Candid, though not fair reader, have you ever been tipsy? Have you ever gone so far over the boundaryline that separates the land of mere sobriety from its neighboring territory, the country of irresponsible impulses, that you actually doubted which was the way back,—that you thought you saw as much good sense and good judgment on the one side of the frontier as the other, with only a strong balance of good-fellowship to induce a preference? If you know this state,—if you have taken the precise quantum of champagne or moselle mousseux that induces it, and yet goes no farther,—then do you perfectly understand all the trials and difficulties of my waking moments, and you can appreciate the arduous task I undertook in my effort to separate the real from the imaginary, the true types from their counterfeits; in a word, the wanderings of my own brain from those of Captain Bubbleton's.

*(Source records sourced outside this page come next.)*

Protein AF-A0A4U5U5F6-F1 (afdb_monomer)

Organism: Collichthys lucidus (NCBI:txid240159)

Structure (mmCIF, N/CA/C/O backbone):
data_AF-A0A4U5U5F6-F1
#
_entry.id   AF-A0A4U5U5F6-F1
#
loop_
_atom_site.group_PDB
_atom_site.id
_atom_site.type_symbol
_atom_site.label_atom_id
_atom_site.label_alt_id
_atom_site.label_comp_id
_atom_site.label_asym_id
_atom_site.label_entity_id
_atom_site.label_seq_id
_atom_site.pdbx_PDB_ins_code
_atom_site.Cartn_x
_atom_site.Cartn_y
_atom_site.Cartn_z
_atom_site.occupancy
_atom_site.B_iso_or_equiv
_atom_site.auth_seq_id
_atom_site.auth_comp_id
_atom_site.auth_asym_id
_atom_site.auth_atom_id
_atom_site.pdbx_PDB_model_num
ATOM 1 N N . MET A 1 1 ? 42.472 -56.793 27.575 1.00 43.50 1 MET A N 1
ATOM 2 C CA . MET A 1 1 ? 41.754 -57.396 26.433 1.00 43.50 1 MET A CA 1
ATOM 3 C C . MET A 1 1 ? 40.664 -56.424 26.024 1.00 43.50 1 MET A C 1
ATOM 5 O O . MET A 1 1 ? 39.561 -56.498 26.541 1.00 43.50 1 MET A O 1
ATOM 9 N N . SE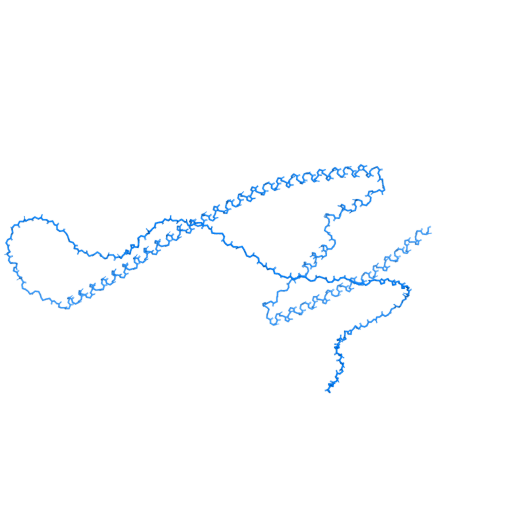R A 1 2 ? 41.016 -55.460 25.178 1.00 37.22 2 SER A N 1
ATOM 10 C CA . SER A 1 2 ? 40.082 -54.467 24.647 1.00 37.22 2 SER A CA 1
ATOM 11 C C . SER A 1 2 ? 39.888 -54.801 23.178 1.00 37.22 2 SER A C 1
ATOM 13 O O . SER A 1 2 ? 40.845 -54.758 22.406 1.00 37.22 2 SER A O 1
ATOM 15 N N . VAL A 1 3 ? 38.684 -55.250 22.827 1.00 45.72 3 VAL A N 1
ATOM 16 C CA . VAL A 1 3 ? 38.338 -55.640 21.461 1.00 45.72 3 VAL A CA 1
ATOM 17 C C . VAL A 1 3 ? 37.965 -54.383 20.687 1.00 45.72 3 VAL A C 1
ATOM 19 O O . VAL A 1 3 ? 37.034 -53.663 21.034 1.00 45.72 3 VAL A O 1
ATOM 22 N N . VAL A 1 4 ? 38.761 -54.144 19.654 1.00 40.84 4 VAL A N 1
ATOM 23 C CA . VAL A 1 4 ? 38.584 -53.187 18.569 1.00 40.84 4 VAL A CA 1
ATOM 24 C C . VAL A 1 4 ? 37.295 -53.525 17.815 1.00 40.84 4 VAL A C 1
ATOM 26 O O . VAL A 1 4 ? 37.144 -54.661 17.369 1.00 40.84 4 VAL A O 1
ATOM 29 N N . PHE A 1 5 ? 36.394 -52.558 17.629 1.00 36.78 5 PHE A N 1
ATOM 30 C CA . PHE A 1 5 ? 35.353 -52.645 16.604 1.00 36.78 5 PHE A CA 1
ATOM 31 C C . PHE A 1 5 ? 35.445 -51.456 15.652 1.00 36.78 5 PHE A C 1
ATOM 33 O O . PHE A 1 5 ? 35.705 -50.319 16.036 1.00 36.78 5 PHE A O 1
ATOM 40 N N . ILE A 1 6 ? 35.330 -51.815 14.384 1.00 46.84 6 ILE A N 1
ATOM 41 C CA . ILE A 1 6 ? 35.800 -51.132 13.189 1.00 46.84 6 ILE A CA 1
ATOM 42 C C . ILE A 1 6 ? 34.676 -50.282 12.583 1.00 46.84 6 ILE A C 1
ATOM 44 O O . ILE A 1 6 ? 33.509 -50.656 12.638 1.00 46.84 6 ILE A O 1
ATOM 48 N N . ASN A 1 7 ? 35.096 -49.159 11.993 1.00 36.28 7 ASN A N 1
ATOM 49 C CA . ASN A 1 7 ? 34.491 -48.342 10.933 1.00 36.28 7 ASN A CA 1
ATOM 50 C C . ASN A 1 7 ? 33.213 -48.858 10.241 1.00 36.28 7 ASN A C 1
ATOM 52 O O . ASN A 1 7 ? 33.163 -49.990 9.765 1.00 36.28 7 ASN A O 1
ATOM 56 N N . GLY A 1 8 ? 32.264 -47.941 10.009 1.00 36.84 8 GLY A N 1
ATOM 57 C CA . GLY A 1 8 ? 31.113 -48.178 9.135 1.00 36.84 8 GLY A CA 1
ATOM 58 C C . GLY A 1 8 ? 30.293 -46.924 8.818 1.00 36.84 8 GLY A C 1
ATOM 59 O O . GLY A 1 8 ? 29.166 -46.791 9.275 1.00 36.84 8 GLY A O 1
ATOM 60 N N . LEU A 1 9 ? 30.875 -46.013 8.034 1.00 40.72 9 LEU A N 1
ATOM 61 C CA . LEU A 1 9 ? 30.194 -44.957 7.271 1.00 40.72 9 LEU A CA 1
ATOM 62 C C . LEU A 1 9 ? 29.065 -45.555 6.404 1.00 40.72 9 LEU A C 1
ATOM 64 O O . LEU A 1 9 ? 29.372 -46.465 5.639 1.00 40.72 9 LEU A O 1
ATOM 68 N N . LEU A 1 10 ? 27.836 -45.008 6.420 1.00 40.69 10 LEU A N 1
ATOM 69 C CA . LEU A 1 10 ? 26.974 -44.933 5.218 1.00 40.69 10 LEU A CA 1
ATOM 70 C C . LEU A 1 10 ? 25.735 -44.033 5.427 1.00 40.69 10 LEU A C 1
ATOM 72 O O . LEU A 1 10 ? 24.640 -44.491 5.745 1.00 40.69 10 LEU A O 1
ATOM 76 N N . GLN A 1 11 ? 25.897 -42.727 5.199 1.00 41.53 11 GLN A N 1
ATOM 77 C CA . GLN A 1 11 ? 24.780 -41.813 4.943 1.00 41.53 11 GLN A CA 1
ATOM 78 C C . GLN A 1 11 ? 24.596 -41.733 3.420 1.00 41.53 11 GLN A C 1
ATOM 80 O O . GLN A 1 11 ? 25.433 -41.174 2.714 1.00 41.53 11 GLN A O 1
ATOM 85 N N . HIS A 1 12 ? 23.527 -42.335 2.899 1.00 37.22 12 HIS A N 1
ATOM 86 C CA . HIS A 1 12 ? 23.164 -42.264 1.483 1.00 37.22 12 HIS A CA 1
ATOM 87 C C . HIS A 1 12 ? 22.460 -40.931 1.161 1.00 37.22 12 HIS A C 1
ATOM 89 O O . HIS A 1 12 ? 21.436 -40.636 1.781 1.00 37.22 12 HIS A O 1
ATOM 95 N N . PRO A 1 13 ? 22.918 -40.148 0.167 1.00 45.94 13 PRO A N 1
ATOM 96 C CA . PRO A 1 13 ? 22.137 -39.052 -0.393 1.00 45.94 13 PRO A CA 1
ATOM 97 C C . PRO A 1 13 ? 21.159 -39.555 -1.467 1.00 45.94 13 PRO A C 1
ATOM 99 O O . PRO A 1 13 ? 21.504 -40.340 -2.353 1.00 45.94 13 PRO A O 1
ATOM 102 N N . LEU A 1 14 ? 19.919 -39.070 -1.382 1.00 41.75 14 LEU A N 1
ATOM 103 C CA . LEU A 1 14 ? 18.840 -39.318 -2.335 1.00 41.75 14 LEU A CA 1
ATOM 104 C C . LEU A 1 14 ? 19.206 -38.782 -3.729 1.00 41.75 14 LEU A C 1
ATOM 106 O O . LEU A 1 14 ? 19.457 -37.595 -3.930 1.00 41.75 14 LEU A O 1
ATOM 110 N N . SER A 1 15 ? 19.208 -39.696 -4.697 1.00 36.34 15 SER A N 1
ATOM 111 C CA . SER A 1 15 ? 19.401 -39.453 -6.124 1.00 36.34 15 SER A CA 1
ATOM 112 C C . SER A 1 15 ? 18.272 -38.581 -6.691 1.00 36.34 15 SER A C 1
ATOM 114 O O . SER A 1 15 ? 17.149 -39.042 -6.896 1.00 36.34 15 SER A O 1
ATOM 116 N N . SER A 1 16 ? 18.579 -37.315 -6.979 1.00 37.88 16 SER A N 1
ATOM 117 C CA . SER A 1 16 ? 17.745 -36.454 -7.817 1.00 37.88 16 SER A CA 1
ATOM 118 C C . SER A 1 16 ? 17.968 -36.841 -9.283 1.00 37.88 16 SER A C 1
ATOM 120 O O . SER A 1 16 ? 18.973 -36.481 -9.900 1.00 37.88 16 SER A O 1
ATOM 122 N N . ARG A 1 17 ? 17.046 -37.632 -9.842 1.00 39.41 17 ARG A N 1
ATOM 123 C CA . ARG A 1 17 ? 17.016 -37.984 -11.267 1.00 39.41 17 ARG A CA 1
ATOM 124 C C . ARG A 1 17 ? 16.710 -36.735 -12.100 1.00 39.41 17 ARG A C 1
ATOM 126 O O . ARG A 1 17 ? 15.553 -36.373 -12.291 1.00 39.41 17 ARG A O 1
ATOM 133 N N . ARG A 1 18 ? 17.756 -36.105 -12.640 1.00 37.75 18 ARG A N 1
ATOM 134 C CA . ARG A 1 18 ? 17.663 -35.226 -13.814 1.00 37.75 18 ARG A CA 1
ATOM 135 C C . ARG A 1 18 ? 17.361 -36.089 -15.039 1.00 37.75 18 ARG A C 1
ATOM 137 O O . ARG A 1 18 ? 18.200 -36.873 -15.471 1.00 37.75 18 ARG A O 1
ATOM 144 N N . PHE A 1 19 ? 16.158 -35.949 -15.582 1.00 35.34 19 PHE A N 1
ATOM 145 C CA . PHE A 1 19 ? 15.794 -36.509 -16.878 1.00 35.34 19 PHE A CA 1
ATOM 146 C C . PHE A 1 19 ? 16.309 -35.609 -18.011 1.00 35.34 19 PHE A C 1
ATOM 148 O O . PHE A 1 19 ? 15.999 -34.423 -18.049 1.00 35.34 19 PHE A O 1
ATOM 155 N N . GLY A 1 20 ? 17.037 -36.223 -18.948 1.00 32.72 20 GLY A N 1
ATOM 156 C CA . GLY A 1 20 ? 16.901 -35.959 -20.383 1.00 32.72 20 GLY A CA 1
ATOM 157 C C . GLY A 1 20 ? 17.643 -34.759 -20.962 1.00 32.72 20 GLY A C 1
ATOM 158 O O . GLY A 1 20 ? 17.045 -33.724 -21.235 1.00 32.72 20 GLY A O 1
ATOM 159 N N . ALA A 1 21 ? 18.928 -34.953 -21.258 1.00 35.72 21 ALA A N 1
ATOM 160 C CA . ALA A 1 21 ? 19.658 -34.170 -22.247 1.00 35.72 21 ALA A CA 1
ATOM 161 C C . ALA A 1 21 ? 19.171 -34.502 -23.670 1.00 35.72 21 ALA A C 1
ATOM 163 O O . ALA A 1 21 ? 18.963 -35.669 -23.997 1.00 35.72 21 ALA A O 1
ATOM 164 N N . CYS A 1 22 ? 19.070 -33.485 -24.529 1.00 30.50 22 CYS A N 1
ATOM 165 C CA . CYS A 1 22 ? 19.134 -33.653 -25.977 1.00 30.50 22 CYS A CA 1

In this agreeable and profitable occupation was I engaged; when the same imposing tread and heavy footstep I had heard the previous evening entered the adjoining room and approached my door. The lock turned, and the illustrious captain himself appeared. And here let me observe, that if grave censure be occasionally bestowed on persons who, by the assumption of voice, look, or costume, seek to terrorize over infant minds, a no less heavy sentence should be bestowed on all who lord it over the frail faculties of sickness by any absurdity in their personal appearance. And that I may not seem captious, let me describe my friend. The captain, who was somewhere about the forties, was a full-faced, chubby, good-looking fellow, of some five feet ten or eleven inches in height; his countenance had been intended by nature for the expression of such emotions as arise from the enjoyment of turtle, milk punch, truffled turkeys, mulled port, mullagatawny, stilton, stout, and pickled oysters; a rich, mellow-looking pair of dark-brown eyes, with large bushy eyebrows meeting above the nose, which latter feature was a little “on the snub and off the Roman;” his mouth was thick-lipped, and had that peculiar mobility which seems inseparable wherever eloquence or imagination predominate; in color, his face was of that uniform hue painters denominate as “warm, “—in fact, a rich sunset Claude-Lorrainish tint that seemed a compound, the result of high-seasoned meats, plethora, punch, and the tropics; in figure, he was like a huge pudding-bag, supported on two short little dumpy pillars, that from a sense of the superincumbent weight had wisely spread themselves out below, giving to his lower man the appearance of a stunted letter A; his arms were most preposterously short, and for the convenience of locomotion he used them somewhat after the fashion of fins. As to his costume on the morning in question, it was a singularly dirty and patched dressing-gown of antique silk, fastened about the waist by a girdle, from which depended a scymitar on one side and a meerschaum on the other; a well-worn and not over clean-looking shawl was fastened in fashion of a turban round his head; a pair of yellow buskins with faded gold tassels decorated legs which occasionally peeped from the folds of the robe-de-chambre without any other covering.